**Action item**. Exactly the lines from the beginning of the material to the line with "ATOM 9 N N ." are to be repeated, both ends included.

**Provided records**.
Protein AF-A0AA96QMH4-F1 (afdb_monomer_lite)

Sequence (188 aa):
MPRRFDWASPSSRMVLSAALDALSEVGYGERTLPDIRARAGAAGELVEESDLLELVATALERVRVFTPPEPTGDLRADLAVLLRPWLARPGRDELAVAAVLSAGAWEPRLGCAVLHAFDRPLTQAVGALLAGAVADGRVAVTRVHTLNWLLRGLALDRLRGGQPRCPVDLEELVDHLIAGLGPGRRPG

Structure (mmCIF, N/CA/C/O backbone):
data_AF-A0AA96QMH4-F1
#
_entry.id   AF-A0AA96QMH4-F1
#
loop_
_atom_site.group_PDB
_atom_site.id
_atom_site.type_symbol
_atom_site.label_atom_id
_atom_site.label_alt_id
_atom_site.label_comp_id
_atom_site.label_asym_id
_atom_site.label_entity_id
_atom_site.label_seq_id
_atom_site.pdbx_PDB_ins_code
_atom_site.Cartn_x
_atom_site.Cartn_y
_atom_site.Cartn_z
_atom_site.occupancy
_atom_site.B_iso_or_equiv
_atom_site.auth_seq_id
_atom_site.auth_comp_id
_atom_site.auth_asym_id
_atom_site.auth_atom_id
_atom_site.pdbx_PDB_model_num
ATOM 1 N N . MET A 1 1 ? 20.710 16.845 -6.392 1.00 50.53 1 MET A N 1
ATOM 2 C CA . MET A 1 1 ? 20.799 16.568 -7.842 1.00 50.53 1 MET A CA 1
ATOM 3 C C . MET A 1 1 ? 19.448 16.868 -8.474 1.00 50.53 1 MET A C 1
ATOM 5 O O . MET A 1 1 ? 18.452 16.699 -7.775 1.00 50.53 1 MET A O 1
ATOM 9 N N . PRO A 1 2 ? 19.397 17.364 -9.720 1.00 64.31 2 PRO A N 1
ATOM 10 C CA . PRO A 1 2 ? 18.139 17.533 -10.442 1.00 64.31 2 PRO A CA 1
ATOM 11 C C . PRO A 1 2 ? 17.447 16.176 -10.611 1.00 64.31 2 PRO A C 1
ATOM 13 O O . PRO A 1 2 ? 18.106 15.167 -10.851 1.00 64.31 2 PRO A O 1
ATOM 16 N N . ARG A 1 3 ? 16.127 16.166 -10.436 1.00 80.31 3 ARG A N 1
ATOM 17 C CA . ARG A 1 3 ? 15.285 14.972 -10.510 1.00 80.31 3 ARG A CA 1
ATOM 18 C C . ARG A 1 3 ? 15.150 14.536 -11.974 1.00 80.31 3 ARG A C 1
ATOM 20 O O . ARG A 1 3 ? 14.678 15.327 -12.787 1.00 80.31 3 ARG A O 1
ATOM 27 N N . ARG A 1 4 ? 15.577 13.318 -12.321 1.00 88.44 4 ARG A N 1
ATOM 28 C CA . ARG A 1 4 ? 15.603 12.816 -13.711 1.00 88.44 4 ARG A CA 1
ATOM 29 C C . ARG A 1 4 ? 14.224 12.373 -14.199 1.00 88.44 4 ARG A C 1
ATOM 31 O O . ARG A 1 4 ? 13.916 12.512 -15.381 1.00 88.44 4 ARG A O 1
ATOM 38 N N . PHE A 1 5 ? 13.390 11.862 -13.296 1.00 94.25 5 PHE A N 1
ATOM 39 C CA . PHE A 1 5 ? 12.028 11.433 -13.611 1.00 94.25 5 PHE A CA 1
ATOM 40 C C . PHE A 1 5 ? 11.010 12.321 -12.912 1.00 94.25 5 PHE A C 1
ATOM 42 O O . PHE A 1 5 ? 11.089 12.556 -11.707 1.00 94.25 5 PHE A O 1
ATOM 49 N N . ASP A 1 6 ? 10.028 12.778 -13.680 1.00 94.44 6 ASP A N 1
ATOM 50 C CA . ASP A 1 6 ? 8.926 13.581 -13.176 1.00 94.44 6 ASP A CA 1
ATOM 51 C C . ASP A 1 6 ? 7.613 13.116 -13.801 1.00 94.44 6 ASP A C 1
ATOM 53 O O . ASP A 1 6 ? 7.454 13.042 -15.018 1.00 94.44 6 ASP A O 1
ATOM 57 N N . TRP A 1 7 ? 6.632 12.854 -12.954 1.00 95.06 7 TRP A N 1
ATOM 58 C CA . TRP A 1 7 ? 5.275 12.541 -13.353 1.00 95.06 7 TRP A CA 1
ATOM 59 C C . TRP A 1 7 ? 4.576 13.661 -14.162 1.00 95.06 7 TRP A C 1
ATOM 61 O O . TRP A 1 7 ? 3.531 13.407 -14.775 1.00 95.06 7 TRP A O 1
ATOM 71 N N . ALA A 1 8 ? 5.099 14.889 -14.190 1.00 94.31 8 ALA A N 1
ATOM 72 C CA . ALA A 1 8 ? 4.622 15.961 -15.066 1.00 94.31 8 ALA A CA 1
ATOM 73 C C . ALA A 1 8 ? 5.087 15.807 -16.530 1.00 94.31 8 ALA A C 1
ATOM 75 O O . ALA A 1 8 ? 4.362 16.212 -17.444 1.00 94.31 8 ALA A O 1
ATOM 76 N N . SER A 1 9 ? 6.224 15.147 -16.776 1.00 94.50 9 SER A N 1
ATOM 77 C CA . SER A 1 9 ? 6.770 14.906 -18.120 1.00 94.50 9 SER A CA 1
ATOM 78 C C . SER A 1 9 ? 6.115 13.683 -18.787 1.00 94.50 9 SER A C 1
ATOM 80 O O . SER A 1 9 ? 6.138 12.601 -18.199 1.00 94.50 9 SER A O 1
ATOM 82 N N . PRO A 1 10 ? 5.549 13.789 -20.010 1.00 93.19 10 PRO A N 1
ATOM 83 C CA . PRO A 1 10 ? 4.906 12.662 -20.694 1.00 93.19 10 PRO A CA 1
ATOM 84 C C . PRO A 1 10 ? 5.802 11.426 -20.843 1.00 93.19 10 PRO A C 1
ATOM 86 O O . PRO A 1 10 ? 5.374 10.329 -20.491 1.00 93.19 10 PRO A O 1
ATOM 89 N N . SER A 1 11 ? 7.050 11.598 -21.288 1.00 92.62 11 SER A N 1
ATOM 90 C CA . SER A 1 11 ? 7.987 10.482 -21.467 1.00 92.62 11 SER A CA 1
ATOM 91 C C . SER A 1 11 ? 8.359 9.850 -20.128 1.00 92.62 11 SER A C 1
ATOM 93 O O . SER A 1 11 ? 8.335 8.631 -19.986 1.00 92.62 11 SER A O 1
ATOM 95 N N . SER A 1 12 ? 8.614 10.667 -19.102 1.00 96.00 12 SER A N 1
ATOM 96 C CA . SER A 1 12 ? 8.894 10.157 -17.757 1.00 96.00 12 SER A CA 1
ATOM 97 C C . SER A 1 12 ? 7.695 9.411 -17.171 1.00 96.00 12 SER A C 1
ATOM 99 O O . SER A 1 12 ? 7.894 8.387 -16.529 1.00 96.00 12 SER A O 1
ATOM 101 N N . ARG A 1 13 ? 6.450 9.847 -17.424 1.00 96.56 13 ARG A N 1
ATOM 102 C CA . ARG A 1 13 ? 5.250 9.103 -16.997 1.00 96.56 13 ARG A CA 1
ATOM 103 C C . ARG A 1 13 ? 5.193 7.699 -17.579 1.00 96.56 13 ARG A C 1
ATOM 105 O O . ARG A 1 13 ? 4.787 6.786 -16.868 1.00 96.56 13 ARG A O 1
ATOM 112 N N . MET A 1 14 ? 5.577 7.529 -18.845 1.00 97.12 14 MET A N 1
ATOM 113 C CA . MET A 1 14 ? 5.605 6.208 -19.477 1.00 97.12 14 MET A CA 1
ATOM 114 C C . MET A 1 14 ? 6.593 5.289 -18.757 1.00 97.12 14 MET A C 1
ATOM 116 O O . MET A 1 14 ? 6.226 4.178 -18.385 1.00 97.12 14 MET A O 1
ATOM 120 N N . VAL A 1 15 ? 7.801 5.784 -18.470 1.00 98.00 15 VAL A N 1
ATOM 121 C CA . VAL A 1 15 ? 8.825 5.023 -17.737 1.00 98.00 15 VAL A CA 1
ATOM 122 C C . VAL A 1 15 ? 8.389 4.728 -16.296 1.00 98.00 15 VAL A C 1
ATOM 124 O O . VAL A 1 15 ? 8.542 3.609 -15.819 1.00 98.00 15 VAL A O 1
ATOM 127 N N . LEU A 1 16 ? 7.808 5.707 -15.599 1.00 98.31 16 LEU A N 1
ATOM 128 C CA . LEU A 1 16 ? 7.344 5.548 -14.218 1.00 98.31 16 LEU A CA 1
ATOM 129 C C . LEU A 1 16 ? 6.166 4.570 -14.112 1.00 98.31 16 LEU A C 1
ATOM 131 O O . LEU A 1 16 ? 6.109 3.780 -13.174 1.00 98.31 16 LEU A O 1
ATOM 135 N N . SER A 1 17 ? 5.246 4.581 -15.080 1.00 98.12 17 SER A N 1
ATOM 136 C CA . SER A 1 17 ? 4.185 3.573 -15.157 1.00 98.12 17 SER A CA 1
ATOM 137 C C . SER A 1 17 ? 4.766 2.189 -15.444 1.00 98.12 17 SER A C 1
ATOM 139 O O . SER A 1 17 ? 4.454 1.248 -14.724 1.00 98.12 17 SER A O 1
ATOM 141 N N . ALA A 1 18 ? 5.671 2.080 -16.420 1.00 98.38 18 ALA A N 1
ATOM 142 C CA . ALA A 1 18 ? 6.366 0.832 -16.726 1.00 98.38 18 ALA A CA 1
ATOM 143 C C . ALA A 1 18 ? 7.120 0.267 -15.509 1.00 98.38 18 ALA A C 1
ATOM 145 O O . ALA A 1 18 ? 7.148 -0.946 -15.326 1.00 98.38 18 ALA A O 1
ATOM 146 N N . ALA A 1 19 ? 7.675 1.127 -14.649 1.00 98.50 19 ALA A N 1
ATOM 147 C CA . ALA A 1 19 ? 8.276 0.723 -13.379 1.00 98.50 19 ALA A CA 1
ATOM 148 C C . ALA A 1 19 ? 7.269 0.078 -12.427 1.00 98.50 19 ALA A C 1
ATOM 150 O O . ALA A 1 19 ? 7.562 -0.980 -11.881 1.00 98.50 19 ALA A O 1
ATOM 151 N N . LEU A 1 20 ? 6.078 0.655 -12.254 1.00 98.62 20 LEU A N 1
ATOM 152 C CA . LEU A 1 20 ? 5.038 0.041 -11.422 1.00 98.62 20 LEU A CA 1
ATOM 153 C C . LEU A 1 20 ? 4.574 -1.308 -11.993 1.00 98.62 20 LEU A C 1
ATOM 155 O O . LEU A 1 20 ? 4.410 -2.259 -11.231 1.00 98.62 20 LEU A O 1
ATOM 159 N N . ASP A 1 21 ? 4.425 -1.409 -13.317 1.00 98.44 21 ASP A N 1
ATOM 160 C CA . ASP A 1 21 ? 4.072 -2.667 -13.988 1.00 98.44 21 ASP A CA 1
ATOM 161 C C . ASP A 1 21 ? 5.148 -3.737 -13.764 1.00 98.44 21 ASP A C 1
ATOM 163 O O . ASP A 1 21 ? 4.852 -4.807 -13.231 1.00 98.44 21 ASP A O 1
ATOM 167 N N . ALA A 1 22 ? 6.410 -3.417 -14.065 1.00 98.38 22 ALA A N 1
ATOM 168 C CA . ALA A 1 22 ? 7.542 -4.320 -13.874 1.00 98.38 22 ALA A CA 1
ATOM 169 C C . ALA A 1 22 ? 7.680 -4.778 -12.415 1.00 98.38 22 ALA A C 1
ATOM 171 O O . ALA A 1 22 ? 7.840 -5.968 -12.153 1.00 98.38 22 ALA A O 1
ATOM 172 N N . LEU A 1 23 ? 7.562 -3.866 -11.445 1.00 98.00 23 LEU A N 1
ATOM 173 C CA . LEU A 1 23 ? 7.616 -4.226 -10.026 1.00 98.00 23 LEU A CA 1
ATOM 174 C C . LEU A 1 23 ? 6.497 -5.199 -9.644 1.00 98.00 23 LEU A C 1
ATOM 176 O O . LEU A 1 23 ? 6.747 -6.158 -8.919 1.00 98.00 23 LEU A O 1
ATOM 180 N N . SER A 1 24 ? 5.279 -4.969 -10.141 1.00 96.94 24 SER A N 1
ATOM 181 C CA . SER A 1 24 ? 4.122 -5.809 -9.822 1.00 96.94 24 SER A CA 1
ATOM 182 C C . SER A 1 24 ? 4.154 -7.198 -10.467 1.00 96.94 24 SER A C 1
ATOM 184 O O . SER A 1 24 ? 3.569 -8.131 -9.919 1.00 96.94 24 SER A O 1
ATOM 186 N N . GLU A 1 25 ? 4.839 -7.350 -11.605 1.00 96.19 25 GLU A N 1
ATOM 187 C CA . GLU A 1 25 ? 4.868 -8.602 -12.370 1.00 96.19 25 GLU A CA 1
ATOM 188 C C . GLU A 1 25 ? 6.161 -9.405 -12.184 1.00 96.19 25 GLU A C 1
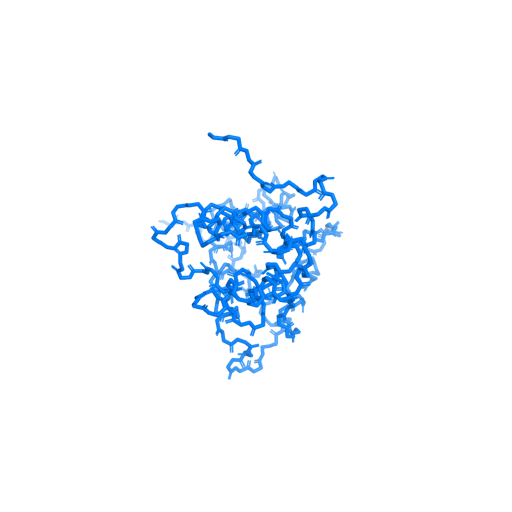ATOM 190 O O . GLU A 1 25 ? 6.109 -10.627 -12.036 1.00 96.19 25 GLU A O 1
ATOM 195 N N . VAL A 1 26 ? 7.325 -8.746 -12.193 1.00 97.00 26 VAL A N 1
ATOM 196 C CA . VAL A 1 26 ? 8.643 -9.407 -12.127 1.00 97.00 26 VAL A CA 1
ATOM 197 C C . VAL A 1 26 ? 9.429 -9.098 -10.850 1.00 97.00 26 VAL A C 1
ATOM 199 O O . VAL A 1 26 ? 10.478 -9.703 -10.625 1.00 97.00 26 VAL A O 1
ATOM 202 N N . GLY A 1 27 ? 8.926 -8.204 -9.993 1.00 96.31 27 GLY A N 1
ATOM 203 C CA . GLY A 1 27 ? 9.556 -7.828 -8.727 1.00 96.31 27 GLY A CA 1
ATOM 204 C C . GLY A 1 27 ? 10.692 -6.808 -8.873 1.00 96.31 27 GLY A C 1
ATOM 205 O O . GLY A 1 27 ? 10.860 -6.183 -9.922 1.00 96.31 27 GLY A O 1
ATOM 206 N N . TYR A 1 28 ? 11.473 -6.630 -7.799 1.00 96.69 28 TYR A N 1
ATOM 207 C CA . TYR A 1 28 ? 12.657 -5.763 -7.751 1.00 96.69 28 TYR A CA 1
ATOM 208 C C . TYR A 1 28 ? 13.946 -6.602 -7.739 1.00 96.69 28 TYR A C 1
ATOM 210 O O . TYR A 1 28 ? 14.251 -7.269 -6.751 1.00 96.69 28 TYR A O 1
ATOM 218 N N . GLY A 1 29 ? 14.693 -6.585 -8.843 1.00 94.75 29 GLY A N 1
ATOM 219 C CA . GLY A 1 29 ? 15.907 -7.372 -9.056 1.00 94.75 29 GLY A CA 1
ATOM 220 C C . GLY A 1 29 ? 16.428 -7.257 -10.493 1.00 94.75 29 GLY A C 1
ATOM 221 O O . GLY A 1 29 ? 16.104 -6.314 -11.212 1.00 94.75 29 GLY A O 1
ATOM 222 N N . GLU A 1 30 ? 17.213 -8.240 -10.939 1.00 93.25 30 GLU A N 1
ATOM 223 C CA . GLU A 1 30 ? 17.918 -8.212 -12.237 1.00 93.25 30 GLU A CA 1
ATOM 224 C C . GLU A 1 30 ? 16.989 -8.035 -13.449 1.00 93.25 30 GLU A C 1
ATOM 226 O O . GLU A 1 30 ? 17.356 -7.424 -14.450 1.00 93.25 30 GLU A O 1
ATOM 231 N N . ARG A 1 31 ? 15.756 -8.547 -13.360 1.00 96.50 31 ARG A N 1
ATOM 232 C CA . ARG A 1 31 ? 14.774 -8.469 -14.450 1.00 96.50 31 ARG A CA 1
ATOM 233 C C . ARG A 1 31 ? 14.009 -7.149 -14.502 1.00 96.50 31 ARG A C 1
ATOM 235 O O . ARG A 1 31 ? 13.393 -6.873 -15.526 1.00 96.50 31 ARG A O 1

**Exercise response**.
Protein AF-A0AA96QMH4-F1 (afdb_monomer_lite)

Sequence (188 aa):
MPRRFDWASPSSRMVLSAALDALSEVGYGERTLPDIRARAGAAGELVEESDLLELVATALERVRVFTPPEPTGDLRADLAVLLRPWLARPGRDELAVAAVLSAGAWEPRLGCAVLHAFDRPLTQAVGALLAGAVADGRVAVTRVHTLNWLLRGLALDRLRGGQPRCPVDLEELVDHLIAGLGPGRRPG

Structure (mmCIF, N/CA/C/O backbone):
data_AF-A0AA96QMH4-F1
#
_entry.id   AF-A0AA96QMH4-F1
#
loop_
_atom_site.group_PDB
_atom_site.id
_atom_site.type_symbol
_atom_site.label_atom_id
_atom_site.label_alt_id
_atom_site.label_comp_id
_atom_site.label_asym_id
_atom_site.label_entity_id
_atom_site.label_seq_id
_atom_site.pdbx_PDB_ins_code
_atom_site.Cartn_x
_atom_site.Cartn_y
_atom_site.Cartn_z
_atom_site.occupancy
_atom_site.B_iso_or_equiv
_atom_site.auth_seq_id
_atom_site.auth_comp_id
_atom_site.auth_asym_id
_atom_site.auth_atom_id
_atom_site.pdbx_PDB_model_num
ATOM 1 N N . MET A 1 1 ? 20.710 16.845 -6.392 1.00 50.53 1 MET A N 1
ATOM 2 C CA . MET A 1 1 ? 20.799 16.568 -7.842 1.00 50.53 1 MET A CA 1
ATOM 3 C C . MET A 1 1 ? 19.448 16.868 -8.474 1.00 50.53 1 MET A C 1
ATOM 5 O O . MET A 1 1 ? 18.452 16.699 -7.775 1.00 50.53 1 MET A O 1
ATOM 9 N N . PRO A 1 2 ? 19.397 17.364 -9.720 1.00 64.31 2 PRO A N 1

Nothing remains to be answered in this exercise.